What you have to do: From the data below, return only the lines from the one with "ATOM 121 C C" through the one with "ATOM 148 C CA", exact and inclusive, with pictures left out.

Supplied data:
========================================================================

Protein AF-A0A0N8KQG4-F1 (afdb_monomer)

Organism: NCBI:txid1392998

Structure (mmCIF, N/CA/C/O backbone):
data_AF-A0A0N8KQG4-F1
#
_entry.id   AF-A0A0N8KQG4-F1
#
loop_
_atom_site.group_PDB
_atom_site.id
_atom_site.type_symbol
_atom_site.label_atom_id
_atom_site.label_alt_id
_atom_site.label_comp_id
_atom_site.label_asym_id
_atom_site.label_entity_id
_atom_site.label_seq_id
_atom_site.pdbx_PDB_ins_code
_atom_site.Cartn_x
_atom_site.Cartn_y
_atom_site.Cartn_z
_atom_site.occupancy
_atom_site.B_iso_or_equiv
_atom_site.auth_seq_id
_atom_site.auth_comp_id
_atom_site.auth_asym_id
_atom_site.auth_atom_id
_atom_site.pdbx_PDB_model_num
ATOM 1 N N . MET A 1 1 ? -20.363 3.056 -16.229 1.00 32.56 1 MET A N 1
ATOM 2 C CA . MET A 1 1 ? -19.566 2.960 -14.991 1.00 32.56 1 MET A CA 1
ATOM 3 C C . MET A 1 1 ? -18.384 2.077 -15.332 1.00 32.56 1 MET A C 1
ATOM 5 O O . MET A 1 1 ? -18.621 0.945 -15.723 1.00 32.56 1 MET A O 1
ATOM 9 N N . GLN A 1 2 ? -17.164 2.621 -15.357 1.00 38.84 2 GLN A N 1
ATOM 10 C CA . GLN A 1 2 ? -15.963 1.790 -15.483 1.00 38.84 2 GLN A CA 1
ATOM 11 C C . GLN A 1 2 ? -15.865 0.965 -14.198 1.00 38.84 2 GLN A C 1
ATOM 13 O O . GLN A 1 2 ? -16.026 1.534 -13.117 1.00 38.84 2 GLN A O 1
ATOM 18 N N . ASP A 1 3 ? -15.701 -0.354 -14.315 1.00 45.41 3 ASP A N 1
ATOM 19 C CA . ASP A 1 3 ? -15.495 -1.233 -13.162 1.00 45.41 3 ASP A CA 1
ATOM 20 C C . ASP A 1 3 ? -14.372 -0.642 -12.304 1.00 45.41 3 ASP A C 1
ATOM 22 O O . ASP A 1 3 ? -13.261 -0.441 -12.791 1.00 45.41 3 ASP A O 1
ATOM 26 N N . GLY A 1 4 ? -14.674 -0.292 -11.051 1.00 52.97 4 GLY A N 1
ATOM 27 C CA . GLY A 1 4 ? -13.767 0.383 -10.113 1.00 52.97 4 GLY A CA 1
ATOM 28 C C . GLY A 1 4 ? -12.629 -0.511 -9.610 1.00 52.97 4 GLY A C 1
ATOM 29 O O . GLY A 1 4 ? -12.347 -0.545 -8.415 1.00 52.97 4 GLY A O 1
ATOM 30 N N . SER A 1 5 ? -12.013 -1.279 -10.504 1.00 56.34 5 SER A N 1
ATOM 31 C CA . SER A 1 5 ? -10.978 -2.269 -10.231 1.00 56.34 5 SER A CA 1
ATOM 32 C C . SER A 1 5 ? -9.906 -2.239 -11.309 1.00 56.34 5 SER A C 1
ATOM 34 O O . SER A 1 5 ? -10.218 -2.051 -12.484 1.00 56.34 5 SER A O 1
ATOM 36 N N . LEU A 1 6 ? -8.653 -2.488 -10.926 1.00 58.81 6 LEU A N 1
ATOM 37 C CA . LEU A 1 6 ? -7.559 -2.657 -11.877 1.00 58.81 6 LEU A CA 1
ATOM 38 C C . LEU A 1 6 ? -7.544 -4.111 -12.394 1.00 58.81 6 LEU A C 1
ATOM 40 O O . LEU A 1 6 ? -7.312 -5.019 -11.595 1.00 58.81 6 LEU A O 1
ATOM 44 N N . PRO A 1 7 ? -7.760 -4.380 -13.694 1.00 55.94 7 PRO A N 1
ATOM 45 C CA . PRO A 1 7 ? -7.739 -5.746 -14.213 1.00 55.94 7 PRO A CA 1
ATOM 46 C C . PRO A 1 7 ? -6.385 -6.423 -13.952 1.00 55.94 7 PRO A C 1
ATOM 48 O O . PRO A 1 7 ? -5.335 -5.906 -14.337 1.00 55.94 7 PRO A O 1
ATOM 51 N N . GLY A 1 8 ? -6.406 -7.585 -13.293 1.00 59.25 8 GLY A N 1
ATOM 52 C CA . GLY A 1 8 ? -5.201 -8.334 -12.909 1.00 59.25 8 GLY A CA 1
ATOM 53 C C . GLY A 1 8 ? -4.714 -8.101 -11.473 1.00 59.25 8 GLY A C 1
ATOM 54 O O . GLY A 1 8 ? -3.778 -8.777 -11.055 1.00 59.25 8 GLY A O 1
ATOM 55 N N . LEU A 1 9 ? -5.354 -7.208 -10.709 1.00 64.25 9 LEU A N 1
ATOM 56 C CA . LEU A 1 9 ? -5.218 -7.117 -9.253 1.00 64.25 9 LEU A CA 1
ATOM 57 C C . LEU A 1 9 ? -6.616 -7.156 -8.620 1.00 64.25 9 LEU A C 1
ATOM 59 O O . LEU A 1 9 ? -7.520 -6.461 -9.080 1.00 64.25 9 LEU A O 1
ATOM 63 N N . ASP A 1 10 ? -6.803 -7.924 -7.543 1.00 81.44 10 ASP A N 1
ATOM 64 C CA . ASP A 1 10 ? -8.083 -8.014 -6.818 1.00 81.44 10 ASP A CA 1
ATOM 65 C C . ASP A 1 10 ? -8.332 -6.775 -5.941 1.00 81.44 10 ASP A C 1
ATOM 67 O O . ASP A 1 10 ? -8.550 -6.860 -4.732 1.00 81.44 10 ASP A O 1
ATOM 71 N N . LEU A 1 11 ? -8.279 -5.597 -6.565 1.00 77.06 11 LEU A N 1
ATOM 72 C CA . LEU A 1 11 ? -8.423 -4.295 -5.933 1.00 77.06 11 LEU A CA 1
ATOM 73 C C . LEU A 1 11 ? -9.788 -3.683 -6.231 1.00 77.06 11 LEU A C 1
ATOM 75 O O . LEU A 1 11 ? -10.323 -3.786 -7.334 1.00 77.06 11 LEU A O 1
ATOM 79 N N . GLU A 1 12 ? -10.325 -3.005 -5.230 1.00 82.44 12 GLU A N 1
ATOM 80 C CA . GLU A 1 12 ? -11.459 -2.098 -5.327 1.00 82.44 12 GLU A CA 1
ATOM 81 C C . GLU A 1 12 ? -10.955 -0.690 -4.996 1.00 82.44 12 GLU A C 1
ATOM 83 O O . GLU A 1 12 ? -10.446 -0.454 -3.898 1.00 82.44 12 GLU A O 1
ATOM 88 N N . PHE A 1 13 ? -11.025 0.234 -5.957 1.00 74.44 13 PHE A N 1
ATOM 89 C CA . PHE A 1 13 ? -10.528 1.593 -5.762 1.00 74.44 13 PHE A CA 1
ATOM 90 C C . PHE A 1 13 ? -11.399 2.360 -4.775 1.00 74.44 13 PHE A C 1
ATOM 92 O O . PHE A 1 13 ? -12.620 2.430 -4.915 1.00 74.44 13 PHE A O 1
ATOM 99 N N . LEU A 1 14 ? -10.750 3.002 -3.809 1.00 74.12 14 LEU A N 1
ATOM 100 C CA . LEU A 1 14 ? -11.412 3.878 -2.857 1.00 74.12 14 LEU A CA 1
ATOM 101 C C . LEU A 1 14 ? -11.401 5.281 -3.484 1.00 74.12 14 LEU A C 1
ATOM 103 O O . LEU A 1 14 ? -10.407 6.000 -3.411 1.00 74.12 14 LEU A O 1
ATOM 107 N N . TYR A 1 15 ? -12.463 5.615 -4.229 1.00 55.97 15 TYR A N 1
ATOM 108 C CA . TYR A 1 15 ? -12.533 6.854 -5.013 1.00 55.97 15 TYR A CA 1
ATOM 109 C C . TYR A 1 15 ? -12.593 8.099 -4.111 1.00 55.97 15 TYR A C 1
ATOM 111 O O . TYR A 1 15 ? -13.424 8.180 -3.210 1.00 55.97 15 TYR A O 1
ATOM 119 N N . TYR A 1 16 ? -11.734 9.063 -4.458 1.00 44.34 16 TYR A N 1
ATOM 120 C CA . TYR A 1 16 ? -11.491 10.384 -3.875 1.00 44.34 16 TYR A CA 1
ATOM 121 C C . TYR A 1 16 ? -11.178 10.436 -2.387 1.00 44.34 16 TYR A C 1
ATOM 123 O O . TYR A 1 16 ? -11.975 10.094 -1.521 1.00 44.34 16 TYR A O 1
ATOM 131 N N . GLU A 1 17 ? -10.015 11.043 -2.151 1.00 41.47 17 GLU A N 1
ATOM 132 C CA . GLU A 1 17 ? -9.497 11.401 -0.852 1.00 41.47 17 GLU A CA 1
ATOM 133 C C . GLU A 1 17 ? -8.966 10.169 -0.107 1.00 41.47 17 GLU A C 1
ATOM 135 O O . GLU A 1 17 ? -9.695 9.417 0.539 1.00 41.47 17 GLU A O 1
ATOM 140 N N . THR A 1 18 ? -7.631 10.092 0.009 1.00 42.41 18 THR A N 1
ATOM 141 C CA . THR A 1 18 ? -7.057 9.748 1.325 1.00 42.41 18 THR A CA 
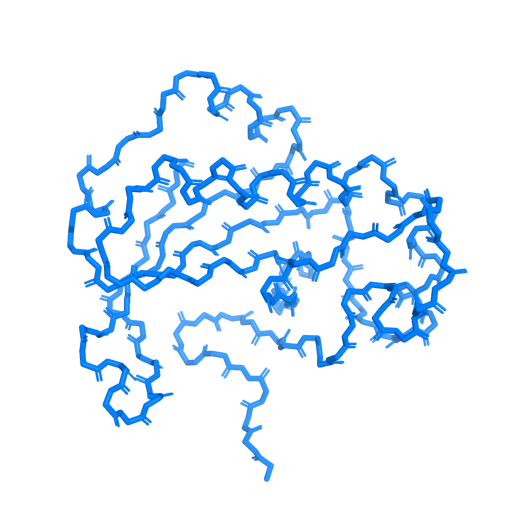1
ATOM 142 C C . THR A 1 18 ? -7.908 10.417 2.399 1.00 42.41 18 THR A C 1
ATOM 144 O O . THR A 1 18 ? -8.466 11.458 2.085 1.00 42.41 18 THR A O 1
ATOM 147 N N . PRO A 1 19 ? -8.056 9.914 3.630 1.00 41.66 19 PRO A N 1
ATOM 148 C CA . PRO A 1 19 ? -8.990 10.469 4.627 1.00 41.66 19 PRO A CA 1
ATOM 149 C C . PRO A 1 19 ? -8.921 11.993 4.985 1.00 41.66 19 PRO A C 1
ATOM 151 O O . PRO A 1 19 ? -9.351 12.378 6.067 1.00 41.66 19 PRO A O 1
ATOM 154 N N . VAL A 1 20 ? -8.394 12.874 4.129 1.00 40.75 20 VAL A N 1
ATOM 155 C CA . VAL A 1 20 ? -8.157 14.310 4.210 1.00 40.75 20 VAL A CA 1
ATOM 156 C C . VAL A 1 20 ? -8.416 15.095 2.894 1.00 40.75 20 VAL A C 1
ATOM 158 O O . VAL A 1 20 ? -8.198 16.305 2.860 1.00 40.75 20 VAL A O 1
ATOM 161 N N . GLY A 1 21 ? -8.827 14.471 1.793 1.00 28.97 21 GLY A N 1
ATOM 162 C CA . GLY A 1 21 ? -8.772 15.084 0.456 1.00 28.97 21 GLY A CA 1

========================================================================

Response:
ATOM 121 C C . TYR A 1 16 ? -11.178 10.436 -2.387 1.00 44.34 16 TYR A C 1
ATOM 123 O O . TYR A 1 16 ? -11.975 10.094 -1.521 1.00 44.34 16 TYR A O 1
ATOM 131 N N . GLU A 1 17 ? -10.015 11.043 -2.151 1.00 41.47 17 GLU A N 1
ATOM 132 C CA . GLU A 1 17 ? -9.497 11.401 -0.852 1.00 41.47 17 GLU A CA 1
ATOM 133 C C . GLU A 1 17 ? -8.966 10.169 -0.107 1.00 41.47 17 GLU A C 1
ATOM 135 O O . GLU A 1 17 ? -9.695 9.417 0.539 1.00 41.47 17 GLU A O 1
ATOM 140 N N . THR A 1 18 ? -7.631 10.092 0.009 1.00 42.41 18 THR A N 1
ATOM 141 C CA . THR A 1 18 ? -7.057 9.748 1.325 1.00 42.41 18 THR A CA 
1
ATOM 142 C C . THR A 1 18 ? -7.908 10.417 2.399 1.00 42.41 18 THR A C 1
ATOM 144 O O . THR A 1 18 ? -8.466 11.458 2.085 1.00 42.41 18 THR A O 1
ATOM 147 N N . PRO A 1 19 ? -8.056 9.914 3.630 1.00 41.66 19 PRO A N 1
ATOM 148 C CA . PRO A 1 19 ? -8.990 10.469 4.627 1.00 41.66 19 PRO A CA 1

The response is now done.